▶ PROBLEM REQUIREMENTS
Write out exactly the lines below starting at the one containing "ATOM 21 O O" and ending at the one containing "ATOM 63 O O". Omit every picture.
DATA RECORDS Start Marker
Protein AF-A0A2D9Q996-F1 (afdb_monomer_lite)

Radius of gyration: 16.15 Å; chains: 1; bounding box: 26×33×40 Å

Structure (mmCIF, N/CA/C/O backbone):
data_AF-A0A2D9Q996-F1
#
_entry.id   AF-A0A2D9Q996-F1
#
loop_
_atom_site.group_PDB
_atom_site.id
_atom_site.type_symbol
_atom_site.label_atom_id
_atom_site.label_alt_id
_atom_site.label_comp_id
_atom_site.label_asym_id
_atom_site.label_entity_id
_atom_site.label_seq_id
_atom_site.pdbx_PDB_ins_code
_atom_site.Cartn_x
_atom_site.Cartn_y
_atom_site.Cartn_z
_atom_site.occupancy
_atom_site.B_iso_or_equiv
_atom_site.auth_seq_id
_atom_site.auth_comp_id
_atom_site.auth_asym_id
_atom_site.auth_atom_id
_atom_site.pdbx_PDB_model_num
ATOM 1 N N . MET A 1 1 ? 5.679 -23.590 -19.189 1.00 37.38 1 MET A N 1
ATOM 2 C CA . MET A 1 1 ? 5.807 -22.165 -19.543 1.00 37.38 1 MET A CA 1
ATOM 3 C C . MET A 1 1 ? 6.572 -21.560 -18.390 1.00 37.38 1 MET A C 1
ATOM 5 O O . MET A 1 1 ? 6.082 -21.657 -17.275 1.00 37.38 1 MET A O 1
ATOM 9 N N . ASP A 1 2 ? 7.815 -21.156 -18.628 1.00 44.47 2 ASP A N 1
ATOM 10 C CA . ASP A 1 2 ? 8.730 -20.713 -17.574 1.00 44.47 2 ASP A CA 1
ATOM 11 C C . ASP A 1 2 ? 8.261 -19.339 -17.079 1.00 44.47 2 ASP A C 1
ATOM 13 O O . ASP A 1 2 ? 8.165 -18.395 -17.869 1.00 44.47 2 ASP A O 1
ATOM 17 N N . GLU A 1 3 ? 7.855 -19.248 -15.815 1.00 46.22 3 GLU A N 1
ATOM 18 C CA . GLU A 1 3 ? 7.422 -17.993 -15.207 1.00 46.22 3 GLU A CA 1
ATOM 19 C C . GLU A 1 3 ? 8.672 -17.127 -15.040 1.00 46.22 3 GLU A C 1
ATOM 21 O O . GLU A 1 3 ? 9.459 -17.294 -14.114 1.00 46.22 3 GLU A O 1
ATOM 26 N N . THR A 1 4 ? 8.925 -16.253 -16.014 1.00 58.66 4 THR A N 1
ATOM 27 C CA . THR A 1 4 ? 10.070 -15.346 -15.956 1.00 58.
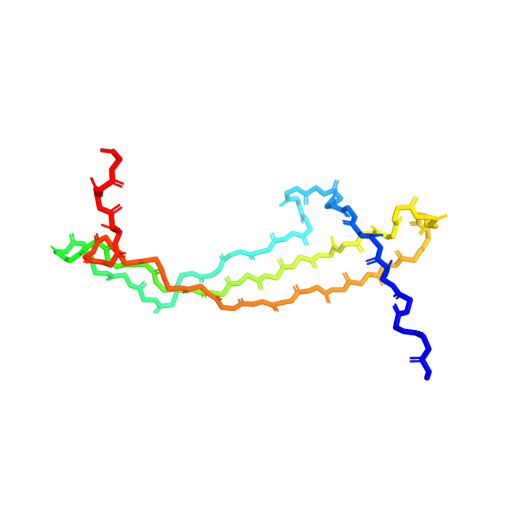66 4 THR A CA 1
ATOM 28 C C . THR A 1 4 ? 9.836 -14.384 -14.796 1.00 58.66 4 THR A C 1
ATOM 30 O O . THR A 1 4 ? 9.004 -13.481 -14.886 1.00 58.66 4 THR A O 1
ATOM 33 N N . THR A 1 5 ? 10.537 -14.595 -13.686 1.00 60.19 5 THR A N 1
ATOM 34 C CA . THR A 1 5 ? 10.468 -13.721 -12.515 1.00 60.19 5 THR A CA 1
ATOM 35 C C . THR A 1 5 ? 11.062 -12.361 -12.871 1.00 60.19 5 THR A C 1
ATOM 37 O O . THR A 1 5 ? 12.278 -12.175 -12.867 1.00 60.19 5 THR A O 1
ATOM 40 N N . TYR A 1 6 ? 10.208 -11.398 -13.211 1.00 65.62 6 TYR A N 1
ATOM 41 C CA . TYR A 1 6 ? 10.627 -10.021 -13.453 1.00 65.62 6 TYR A CA 1
ATOM 42 C C . TYR A 1 6 ? 10.888 -9.316 -12.121 1.00 65.62 6 TYR A C 1
ATOM 44 O O . TYR A 1 6 ? 10.000 -9.204 -11.274 1.00 65.62 6 TYR A O 1
ATOM 52 N N . THR A 1 7 ? 12.111 -8.825 -11.942 1.00 74.31 7 THR A N 1
ATOM 53 C CA . THR A 1 7 ? 12.507 -8.034 -10.777 1.00 74.31 7 THR A CA 1
ATOM 54 C C . THR A 1 7 ? 12.252 -6.552 -11.038 1.00 74.31 7 THR A C 1
ATOM 56 O O . THR A 1 7 ? 12.652 -5.999 -12.065 1.00 74.31 7 THR A O 1
ATOM 59 N N . TYR A 1 8 ? 11.580 -5.896 -10.095 1.00 74.62 8 TYR A N 1
ATOM 60 C CA . TYR A 1 8 ? 11.243 -4.479 -10.173 1.00 74.62 8 TYR A CA 1
ATOM 61 C C . TYR A 1 8 ? 11.774 -3.737 -8.949 1.00 74.62 8 TYR A C 1
ATOM 63 O O . TYR A 1 8 ? 11.710 -4.254 -7.834 1.00 74.62 8 TYR A O 1
ATOM 71 N N . SER A 1 9 ? 12.240 -2.509 -9.160 1.00 71.75 9 SER A N 1
ATOM 72 C CA . SER A 1 9 ? 12.687 -1.604 -8.104 1.00 71.75 9 SER A CA 1
ATOM 73 C C . SER A 1 9 ? 11.758 -0.405 -7.981 1.00 71.75 9 SER A C 1
ATOM 75 O O . SER A 1 9 ? 11.183 0.086 -8.957 1.00 71.75 9 SER A O 1
ATOM 77 N N . PHE A 1 10 ? 11.627 0.070 -6.748 1.00 68.81 10 PHE A N 1
ATOM 78 C CA . PHE A 1 10 ? 10.894 1.281 -6.420 1.00 68.81 10 PHE A CA 1
ATOM 79 C C . PHE A 1 10 ? 11.629 2.526 -6.931 1.00 68.81 10 PHE A C 1
ATOM 81 O O . PHE A 1 10 ? 12.843 2.637 -6.772 1.00 68.81 10 PHE A O 1
ATOM 88 N N . ILE A 1 11 ? 10.889 3.457 -7.538 1.00 63.91 11 ILE A N 1
ATOM 89 C CA . ILE A 1 11 ? 11.462 4.635 -8.205 1.00 63.91 11 ILE A CA 1
ATOM 90 C C . ILE A 1 11 ? 11.681 5.783 -7.209 1.00 63.91 11 ILE A C 1
ATOM 92 O O . ILE A 1 11 ? 12.777 6.333 -7.146 1.00 63.91 11 ILE A O 1
ATOM 96 N N . SER A 1 12 ? 10.644 6.164 -6.448 1.00 61.34 12 SER A N 1
ATOM 97 C CA . SER A 1 12 ? 10.697 7.197 -5.398 1.00 61.34 12 SER A CA 1
ATOM 98 C C . SER A 1 12 ? 9.366 7.323 -4.639 1.00 61.34 12 SER A C 1
ATOM 100 O O . SER A 1 12 ? 8.306 6.960 -5.156 1.00 61.34 12 SER A O 1
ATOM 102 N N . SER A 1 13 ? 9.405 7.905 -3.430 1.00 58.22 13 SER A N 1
DATA RECORDS End Marker
▶ RESULT FOR THIS EXERCISE
ATOM 21 O O . GLU A 1 3 ? 9.459 -17.294 -14.114 1.00 46.22 3 GLU A O 1
ATOM 26 N N . THR A 1 4 ? 8.925 -16.253 -16.014 1.00 58.66 4 THR A N 1
ATOM 27 C CA . THR A 1 4 ? 10.070 -15.346 -15.956 1.00 58.
66 4 THR A CA 1
ATOM 28 C C . THR A 1 4 ? 9.836 -14.384 -14.796 1.00 58.66 4 THR A C 1
ATOM 30 O O . THR A 1 4 ? 9.004 -13.481 -14.886 1.00 58.66 4 THR A O 1
ATOM 33 N N . THR A 1 5 ? 10.537 -14.595 -13.686 1.00 60.19 5 THR A N 1
ATOM 34 C CA . THR A 1 5 ? 10.468 -13.721 -12.515 1.00 60.19 5 THR A CA 1
ATOM 35 C C . THR A 1 5 ? 11.062 -12.361 -12.871 1.00 60.19 5 THR A C 1
ATOM 37 O O . THR A 1 5 ? 12.278 -12.175 -12.867 1.00 60.19 5 THR A O 1
ATOM 40 N N . TYR A 1 6 ? 10.208 -11.398 -13.211 1.00 65.62 6 TYR A N 1
ATOM 41 C CA . TYR A 1 6 ? 10.627 -10.021 -13.453 1.00 65.62 6 TYR A CA 1
ATOM 42 C C . TYR A 1 6 ? 10.888 -9.316 -12.121 1.00 65.62 6 TYR A C 1
ATOM 44 O O . TYR A 1 6 ? 10.000 -9.204 -11.274 1.00 65.62 6 TYR A O 1
ATOM 52 N N . THR A 1 7 ? 12.111 -8.825 -11.942 1.00 74.31 7 THR A N 1
ATOM 53 C CA . THR A 1 7 ? 12.507 -8.034 -10.777 1.00 74.31 7 THR A CA 1
ATOM 54 C C . THR A 1 7 ? 12.252 -6.552 -11.038 1.00 74.31 7 THR A C 1
ATOM 56 O O . THR A 1 7 ? 12.652 -5.999 -12.065 1.00 74.31 7 THR A O 1
ATOM 59 N N . TYR A 1 8 ? 11.580 -5.896 -10.095 1.00 74.62 8 TYR A N 1
ATOM 60 C CA . TYR A 1 8 ? 11.243 -4.479 -10.173 1.00 74.62 8 TYR A CA 1
ATOM 61 C C . TYR A 1 8 ? 11.774 -3.737 -8.949 1.00 74.62 8 TYR A C 1
ATOM 63 O O . TYR A 1 8 ? 11.710 -4.254 -7.834 1.00 74.62 8 TYR A O 1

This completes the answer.